I think the problem may be, that the person simply doesn't know how gaunt the goats are, or doesn't know that the buyers will expect a discount for subpar weight, because "There's nothing wrong with the goats that some food won't fix."

If the quality is what you want, then be willing to offer a fair price for them, taking into consideration you'll need to put some money into them to support a pregnancy. I live in an incredibly stingy area, so don't go by my prices.

Here, I've got the opposite problem, that looking good isn't worth more than not looking good, because it's just food (when really it is much more, feed, worming, breeding.... and of course, MINERALS) And people know how cheaply goats can go at auction, so they don't want to pay more than auction prices. In that case, I'd rather sell at auction! Support my local auction house and keep them going if that is all I'll get anyway.

I love/hate the Dave Ramsey devotees, who act like I'll cut my prices because they have cash. I'm like, "Of course you have cash. How else did you expect to buy my animals?" That throws them. They never thought of that....


----------



## Jessica84 (Oct 27, 2011)

That is very true Mariarose! I know when I went back and looked at my goats from years ago, that at the time I thought looked good, and I was like whoa! They looked like crap!


----------



## Chelsey (Dec 7, 2018)

mariarose said:


> I think the problem may be, that the person simply doesn't know how gaunt the goats are, or doesn't know that the buyers will expect a discount for subpar weight, because "There's nothing wrong with the goats that some food won't fix."

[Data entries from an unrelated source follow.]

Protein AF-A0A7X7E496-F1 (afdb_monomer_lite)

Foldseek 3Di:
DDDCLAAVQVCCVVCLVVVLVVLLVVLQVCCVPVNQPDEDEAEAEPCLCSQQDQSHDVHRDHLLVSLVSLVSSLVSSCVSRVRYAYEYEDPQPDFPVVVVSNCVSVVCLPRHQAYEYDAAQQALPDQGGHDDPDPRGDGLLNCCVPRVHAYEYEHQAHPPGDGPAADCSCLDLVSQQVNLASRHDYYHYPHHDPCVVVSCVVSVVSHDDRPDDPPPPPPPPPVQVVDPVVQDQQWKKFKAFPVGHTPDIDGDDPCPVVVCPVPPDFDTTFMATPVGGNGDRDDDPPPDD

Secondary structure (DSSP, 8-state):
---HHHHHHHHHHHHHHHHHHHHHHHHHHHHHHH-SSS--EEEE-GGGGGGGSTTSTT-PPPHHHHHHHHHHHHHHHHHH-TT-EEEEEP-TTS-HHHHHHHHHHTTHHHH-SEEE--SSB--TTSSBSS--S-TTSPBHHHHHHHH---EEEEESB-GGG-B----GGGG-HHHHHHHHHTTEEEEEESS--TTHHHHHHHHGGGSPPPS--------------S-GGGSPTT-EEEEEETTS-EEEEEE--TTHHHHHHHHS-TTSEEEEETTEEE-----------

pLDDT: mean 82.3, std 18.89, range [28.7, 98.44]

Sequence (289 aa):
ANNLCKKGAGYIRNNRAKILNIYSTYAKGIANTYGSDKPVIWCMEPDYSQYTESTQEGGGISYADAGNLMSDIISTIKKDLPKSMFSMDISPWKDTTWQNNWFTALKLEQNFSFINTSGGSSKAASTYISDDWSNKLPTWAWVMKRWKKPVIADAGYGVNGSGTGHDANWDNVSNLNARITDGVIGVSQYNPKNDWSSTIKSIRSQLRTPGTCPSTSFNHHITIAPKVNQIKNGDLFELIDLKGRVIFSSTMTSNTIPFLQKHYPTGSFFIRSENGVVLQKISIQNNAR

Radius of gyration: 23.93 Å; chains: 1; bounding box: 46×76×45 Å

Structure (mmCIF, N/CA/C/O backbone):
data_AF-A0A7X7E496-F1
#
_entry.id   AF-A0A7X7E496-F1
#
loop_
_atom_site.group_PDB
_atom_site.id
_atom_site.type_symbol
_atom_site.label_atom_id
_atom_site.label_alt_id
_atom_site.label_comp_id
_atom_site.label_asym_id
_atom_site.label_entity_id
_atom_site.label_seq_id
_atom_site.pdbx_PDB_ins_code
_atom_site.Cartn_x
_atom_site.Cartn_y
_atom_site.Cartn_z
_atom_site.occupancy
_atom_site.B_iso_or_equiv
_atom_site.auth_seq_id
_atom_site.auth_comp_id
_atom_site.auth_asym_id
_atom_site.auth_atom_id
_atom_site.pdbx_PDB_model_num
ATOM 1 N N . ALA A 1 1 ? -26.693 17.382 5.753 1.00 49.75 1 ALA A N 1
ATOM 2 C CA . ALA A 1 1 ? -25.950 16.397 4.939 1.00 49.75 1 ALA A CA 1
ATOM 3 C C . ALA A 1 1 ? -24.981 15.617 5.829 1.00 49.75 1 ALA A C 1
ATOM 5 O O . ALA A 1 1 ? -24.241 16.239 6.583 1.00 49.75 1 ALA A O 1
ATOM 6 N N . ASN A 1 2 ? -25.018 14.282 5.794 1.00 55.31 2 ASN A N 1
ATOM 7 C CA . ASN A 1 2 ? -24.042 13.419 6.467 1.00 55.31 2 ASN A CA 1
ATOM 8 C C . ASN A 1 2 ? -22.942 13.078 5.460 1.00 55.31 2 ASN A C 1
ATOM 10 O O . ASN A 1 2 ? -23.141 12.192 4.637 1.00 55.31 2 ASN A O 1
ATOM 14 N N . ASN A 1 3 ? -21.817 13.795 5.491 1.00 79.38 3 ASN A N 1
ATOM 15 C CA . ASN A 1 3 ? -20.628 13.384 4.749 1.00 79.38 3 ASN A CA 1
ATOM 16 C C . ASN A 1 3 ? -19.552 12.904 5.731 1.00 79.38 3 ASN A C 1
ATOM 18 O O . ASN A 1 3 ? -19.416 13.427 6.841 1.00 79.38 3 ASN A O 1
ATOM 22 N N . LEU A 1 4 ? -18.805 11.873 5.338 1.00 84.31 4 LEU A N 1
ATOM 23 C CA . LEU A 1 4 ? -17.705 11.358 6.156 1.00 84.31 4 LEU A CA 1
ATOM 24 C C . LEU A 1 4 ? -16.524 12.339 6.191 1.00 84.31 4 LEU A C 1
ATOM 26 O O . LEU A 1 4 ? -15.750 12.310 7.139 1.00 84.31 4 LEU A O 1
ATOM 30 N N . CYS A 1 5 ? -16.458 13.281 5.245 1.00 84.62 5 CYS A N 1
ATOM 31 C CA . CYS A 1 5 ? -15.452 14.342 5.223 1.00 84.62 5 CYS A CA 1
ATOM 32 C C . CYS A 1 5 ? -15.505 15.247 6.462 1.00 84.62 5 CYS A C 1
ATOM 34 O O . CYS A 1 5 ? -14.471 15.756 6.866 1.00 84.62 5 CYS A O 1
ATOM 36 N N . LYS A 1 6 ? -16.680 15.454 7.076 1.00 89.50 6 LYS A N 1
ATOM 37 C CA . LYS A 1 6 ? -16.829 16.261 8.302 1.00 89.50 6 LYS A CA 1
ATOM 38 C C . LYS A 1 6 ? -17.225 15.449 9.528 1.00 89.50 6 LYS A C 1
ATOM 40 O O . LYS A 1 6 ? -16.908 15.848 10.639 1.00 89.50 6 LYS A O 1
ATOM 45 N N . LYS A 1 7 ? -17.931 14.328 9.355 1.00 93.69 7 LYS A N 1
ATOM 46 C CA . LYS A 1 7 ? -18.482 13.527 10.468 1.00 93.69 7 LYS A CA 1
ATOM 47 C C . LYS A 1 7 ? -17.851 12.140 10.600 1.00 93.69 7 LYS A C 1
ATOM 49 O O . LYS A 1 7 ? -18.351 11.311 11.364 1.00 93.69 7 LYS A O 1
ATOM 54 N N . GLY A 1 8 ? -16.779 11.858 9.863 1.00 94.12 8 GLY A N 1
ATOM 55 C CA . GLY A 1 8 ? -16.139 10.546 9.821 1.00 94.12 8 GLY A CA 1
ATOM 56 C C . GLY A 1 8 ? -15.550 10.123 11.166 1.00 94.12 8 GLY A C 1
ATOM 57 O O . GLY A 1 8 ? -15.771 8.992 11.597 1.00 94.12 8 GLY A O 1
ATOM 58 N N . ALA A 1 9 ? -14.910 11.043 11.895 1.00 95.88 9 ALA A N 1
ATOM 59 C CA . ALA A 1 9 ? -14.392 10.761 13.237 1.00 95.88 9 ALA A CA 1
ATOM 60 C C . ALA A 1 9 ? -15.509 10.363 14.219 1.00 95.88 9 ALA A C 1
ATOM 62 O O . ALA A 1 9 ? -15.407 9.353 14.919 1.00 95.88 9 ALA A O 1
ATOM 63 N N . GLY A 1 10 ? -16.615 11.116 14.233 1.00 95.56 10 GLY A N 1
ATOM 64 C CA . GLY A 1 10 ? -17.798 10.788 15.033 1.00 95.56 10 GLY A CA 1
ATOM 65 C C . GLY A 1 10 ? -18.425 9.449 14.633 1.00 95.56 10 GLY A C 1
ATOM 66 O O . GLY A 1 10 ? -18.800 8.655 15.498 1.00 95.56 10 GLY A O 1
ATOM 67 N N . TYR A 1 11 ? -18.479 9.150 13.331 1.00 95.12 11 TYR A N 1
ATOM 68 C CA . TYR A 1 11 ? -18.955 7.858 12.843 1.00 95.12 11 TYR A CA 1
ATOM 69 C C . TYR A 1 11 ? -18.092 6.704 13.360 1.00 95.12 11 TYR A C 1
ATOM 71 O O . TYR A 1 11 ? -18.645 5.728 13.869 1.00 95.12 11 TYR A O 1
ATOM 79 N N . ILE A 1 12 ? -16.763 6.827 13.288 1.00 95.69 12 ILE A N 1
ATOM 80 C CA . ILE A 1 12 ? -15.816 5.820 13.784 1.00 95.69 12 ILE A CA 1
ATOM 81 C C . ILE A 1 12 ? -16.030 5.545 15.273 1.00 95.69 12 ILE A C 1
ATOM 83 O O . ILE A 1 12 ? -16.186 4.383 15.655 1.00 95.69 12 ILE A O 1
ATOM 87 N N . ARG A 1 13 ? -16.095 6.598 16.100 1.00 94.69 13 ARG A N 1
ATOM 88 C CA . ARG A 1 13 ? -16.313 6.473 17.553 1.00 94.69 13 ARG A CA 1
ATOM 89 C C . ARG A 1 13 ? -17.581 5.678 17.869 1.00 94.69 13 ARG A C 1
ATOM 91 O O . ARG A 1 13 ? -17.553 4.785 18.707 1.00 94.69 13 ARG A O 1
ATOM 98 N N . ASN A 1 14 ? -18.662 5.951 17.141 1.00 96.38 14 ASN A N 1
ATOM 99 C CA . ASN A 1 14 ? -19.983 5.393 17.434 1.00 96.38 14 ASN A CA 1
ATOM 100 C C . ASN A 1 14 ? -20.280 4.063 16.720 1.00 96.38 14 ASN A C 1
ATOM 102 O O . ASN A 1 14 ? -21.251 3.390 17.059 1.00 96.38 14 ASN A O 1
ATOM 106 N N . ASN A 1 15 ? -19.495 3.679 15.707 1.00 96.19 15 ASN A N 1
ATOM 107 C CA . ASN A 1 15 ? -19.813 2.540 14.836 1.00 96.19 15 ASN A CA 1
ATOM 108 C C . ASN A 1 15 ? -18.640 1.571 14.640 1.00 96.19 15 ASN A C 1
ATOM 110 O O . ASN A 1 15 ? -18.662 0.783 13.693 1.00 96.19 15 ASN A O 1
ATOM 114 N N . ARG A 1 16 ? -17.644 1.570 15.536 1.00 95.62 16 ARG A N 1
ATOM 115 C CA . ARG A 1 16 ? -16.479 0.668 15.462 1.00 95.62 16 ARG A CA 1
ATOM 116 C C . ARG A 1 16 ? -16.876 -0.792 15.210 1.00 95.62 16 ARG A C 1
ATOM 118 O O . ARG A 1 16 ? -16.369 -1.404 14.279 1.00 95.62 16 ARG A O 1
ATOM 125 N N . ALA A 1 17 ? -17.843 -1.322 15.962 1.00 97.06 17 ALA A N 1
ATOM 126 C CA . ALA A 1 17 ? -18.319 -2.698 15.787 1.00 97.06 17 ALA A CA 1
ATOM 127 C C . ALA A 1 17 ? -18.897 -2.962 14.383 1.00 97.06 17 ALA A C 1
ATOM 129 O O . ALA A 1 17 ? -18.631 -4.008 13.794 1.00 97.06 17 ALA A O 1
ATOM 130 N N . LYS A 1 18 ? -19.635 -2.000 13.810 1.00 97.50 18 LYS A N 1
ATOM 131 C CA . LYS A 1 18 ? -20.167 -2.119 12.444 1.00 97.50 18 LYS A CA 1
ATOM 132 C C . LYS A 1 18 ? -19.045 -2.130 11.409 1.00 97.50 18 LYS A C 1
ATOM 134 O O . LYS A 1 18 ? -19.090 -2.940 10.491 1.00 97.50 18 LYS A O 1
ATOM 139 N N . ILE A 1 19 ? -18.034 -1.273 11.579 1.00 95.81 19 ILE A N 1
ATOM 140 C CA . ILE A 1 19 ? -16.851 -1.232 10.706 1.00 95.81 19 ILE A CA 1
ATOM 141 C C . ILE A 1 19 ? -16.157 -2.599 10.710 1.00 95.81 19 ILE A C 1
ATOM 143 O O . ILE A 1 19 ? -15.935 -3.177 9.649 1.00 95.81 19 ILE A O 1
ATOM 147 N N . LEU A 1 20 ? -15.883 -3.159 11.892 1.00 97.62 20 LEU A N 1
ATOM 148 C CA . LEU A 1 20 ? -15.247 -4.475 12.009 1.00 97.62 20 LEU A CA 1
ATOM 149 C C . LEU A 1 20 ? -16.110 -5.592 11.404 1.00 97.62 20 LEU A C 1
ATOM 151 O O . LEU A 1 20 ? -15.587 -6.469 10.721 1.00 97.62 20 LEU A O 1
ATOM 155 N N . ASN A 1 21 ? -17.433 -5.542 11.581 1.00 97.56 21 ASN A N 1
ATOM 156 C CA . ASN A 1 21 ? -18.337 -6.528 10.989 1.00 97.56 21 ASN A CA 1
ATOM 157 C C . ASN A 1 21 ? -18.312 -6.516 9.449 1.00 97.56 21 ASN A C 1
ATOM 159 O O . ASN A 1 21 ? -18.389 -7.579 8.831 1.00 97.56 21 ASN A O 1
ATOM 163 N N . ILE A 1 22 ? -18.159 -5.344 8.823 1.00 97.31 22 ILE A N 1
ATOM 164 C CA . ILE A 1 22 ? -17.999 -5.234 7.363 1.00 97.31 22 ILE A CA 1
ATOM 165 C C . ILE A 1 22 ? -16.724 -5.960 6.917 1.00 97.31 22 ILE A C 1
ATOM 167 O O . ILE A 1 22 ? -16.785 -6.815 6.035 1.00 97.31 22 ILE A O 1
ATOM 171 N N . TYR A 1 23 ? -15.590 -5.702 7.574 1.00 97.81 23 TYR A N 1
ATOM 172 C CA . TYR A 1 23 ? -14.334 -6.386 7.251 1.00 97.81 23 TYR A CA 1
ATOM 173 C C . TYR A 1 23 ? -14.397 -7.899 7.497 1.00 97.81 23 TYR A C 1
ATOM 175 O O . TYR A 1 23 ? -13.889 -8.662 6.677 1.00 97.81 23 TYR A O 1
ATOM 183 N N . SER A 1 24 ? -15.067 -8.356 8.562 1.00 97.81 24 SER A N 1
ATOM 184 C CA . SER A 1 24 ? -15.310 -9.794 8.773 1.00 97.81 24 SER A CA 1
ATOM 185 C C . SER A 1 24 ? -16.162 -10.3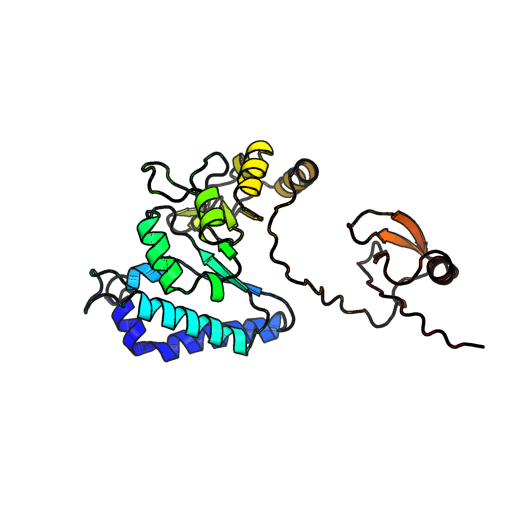93 7.653 1.00 97.81 24 SER A C 1
ATOM 187 O O . SER A 1 24 ? -15.866 -11.482 7.173 1.00 97.81 24 SER A O 1
ATOM 189 N N . THR A 1 25 ? -17.191 -9.678 7.191 1.00 98.00 25 THR A N 1
ATOM 190 C CA . THR A 1 25 ? -18.055 -10.142 6.096 1.00 98.00 25 THR A CA 1
ATOM 191 C C . THR A 1 25 ? -17.259 -10.321 4.803 1.00 98.00 25 THR A C 1
ATOM 193 O O . THR A 1 25 ? -17.363 -11.366 4.160 1.00 98.00 25 THR A O 1
ATOM 196 N N . TYR A 1 26 ? -16.407 -9.354 4.450 1.00 97.75 26 TYR A N 1
ATOM 197 C CA . TYR A 1 26 ? -15.527 -9.473 3.285 1.00 97.75 26 TYR A CA 1
ATOM 198 C C . TYR A 1 26 ? -14.505 -10.602 3.436 1.00 97.75 26 TYR A C 1
ATOM 200 O O . TYR A 1 26 ? -14.337 -11.393 2.508 1.00 97.75 26 TYR A O 1
ATOM 208 N N . ALA A 1 27 ? -13.873 -10.734 4.605 1.00 97.56 27 ALA A N 1
ATOM 209 C CA . ALA A 1 27 ? -12.912 -11.804 4.857 1.00 97.56 27 ALA A CA 1
ATOM 210 C C . ALA A 1 27 ? -13.552 -13.197 4.719 1.00 97.56 27 ALA A C 1
ATOM 212 O O . ALA A 1 27 ? -12.986 -14.061 4.052 1.00 97.56 27 ALA A O 1
ATOM 213 N N . LYS A 1 28 ? -14.768 -13.394 5.247 1.00 96.44 28 LYS A N 1
ATOM 214 C CA . LYS A 1 28 ? -15.547 -14.634 5.076 1.00 96.44 28 LYS A CA 1
ATOM 215 C C . LYS A 1 28 ? -15.914 -14.901 3.623 1.00 96.44 28 LYS A C 1
ATOM 217 O O . LYS A 1 28 ? -15.778 -16.029 3.160 1.00 96.44 28 LYS A O 1
ATOM 222 N N . GLY A 1 29 ? -16.356 -13.879 2.891 1.00 95.25 29 GLY A N 1
ATOM 223 C CA . GLY A 1 29 ? -16.684 -14.012 1.469 1.00 95.25 29 GLY A CA 1
ATOM 224 C C . GLY A 1 29 ? -15.482 -14.468 0.638 1.00 95.25 29 GLY A C 1
ATOM 225 O O . GLY A 1 29 ? -15.593 -15.393 -0.170 1.00 95.25 29 GLY A O 1
ATOM 226 N N . ILE A 1 30 ? -14.313 -13.877 0.895 1.00 94.88 30 ILE A N 1
ATOM 227 C CA . ILE A 1 30 ? -13.053 -14.280 0.265 1.00 94.88 30 ILE A CA 1
ATOM 228 C C . ILE A 1 30 ? -12.668 -15.697 0.698 1.00 94.88 30 ILE A C 1
ATOM 230 O O . ILE A 1 30 ? -12.356 -16.510 -0.166 1.00 94.88 30 ILE A O 1
ATOM 234 N N . ALA A 1 31 ? -12.741 -16.034 1.990 1.00 94.81 31 ALA A N 1
ATOM 235 C CA . ALA A 1 31 ? -12.416 -17.375 2.480 1.00 94.81 31 ALA A CA 1
ATOM 236 C C . ALA A 1 31 ? -13.284 -18.455 1.812 1.00 94.81 31 ALA A C 1
ATOM 238 O O . ALA A 1 31 ? -12.762 -19.484 1.387 1.00 94.81 31 ALA A O 1
ATOM 239 N N . ASN A 1 32 ? -14.581 -18.186 1.642 1.00 92.56 32 ASN A N 1
ATOM 240 C CA . ASN A 1 32 ? -15.525 -19.095 0.990 1.00 92.56 32 ASN A CA 1
ATOM 241 C C . ASN A 1 32 ? -15.266 -19.261 -0.516 1.00 92.56 32 ASN A C 1
ATOM 243 O O . ASN A 1 32 ? -15.559 -20.318 -1.067 1.00 92.56 32 ASN A O 1
ATOM 247 N N . THR A 1 33 ? -14.739 -18.231 -1.186 1.00 93.88 33 THR A N 1
ATOM 248 C CA . THR A 1 33 ? -14.566 -18.227 -2.651 1.00 93.88 33 THR A CA 1
ATOM 249 C C . THR A 1 33 ? -13.158 -18.642 -3.080 1.00 93.88 33 THR A C 1
ATOM 251 O O . THR A 1 33 ? -12.982 -19.399 -4.030 1.00 93.88 33 THR A O 1
ATOM 254 N N . TYR A 1 34 ? -12.137 -18.129 -2.397 1.00 90.62 34 TYR A N 1
ATOM 255 C CA . TYR A 1 34 ? -10.726 -18.272 -2.759 1.00 90.62 34 TYR A CA 1
ATOM 256 C C . TYR A 1 34 ? -9.971 -19.278 -1.875 1.00 90.62 34 TYR A C 1
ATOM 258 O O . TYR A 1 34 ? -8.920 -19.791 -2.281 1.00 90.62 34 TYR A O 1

That could be very true! I doubt they see this as a rescue mission. They very well may not want to budge on their price. 5 does at $300 would bring a tidy sum! I could see not wanting to lose that to someone who just insulted me and my livestock raising capabilities. You should try to be very careful with your words 
@Spades!


----------



## Trollmor (Aug 19, 2011)

Spades said:


> $300 or $250.....


Per goat??? Come on, it must be for the whole flock -?


----------



## Trollmor (Aug 19, 2011)

Goats Rock said:


> For their condition, I would be on the modest side and offer $175 per doe. Or give an amount for all of them. Since I only have milking goats, maybe I am way off base. If so, I apologize. I'm not trying to insult the boers.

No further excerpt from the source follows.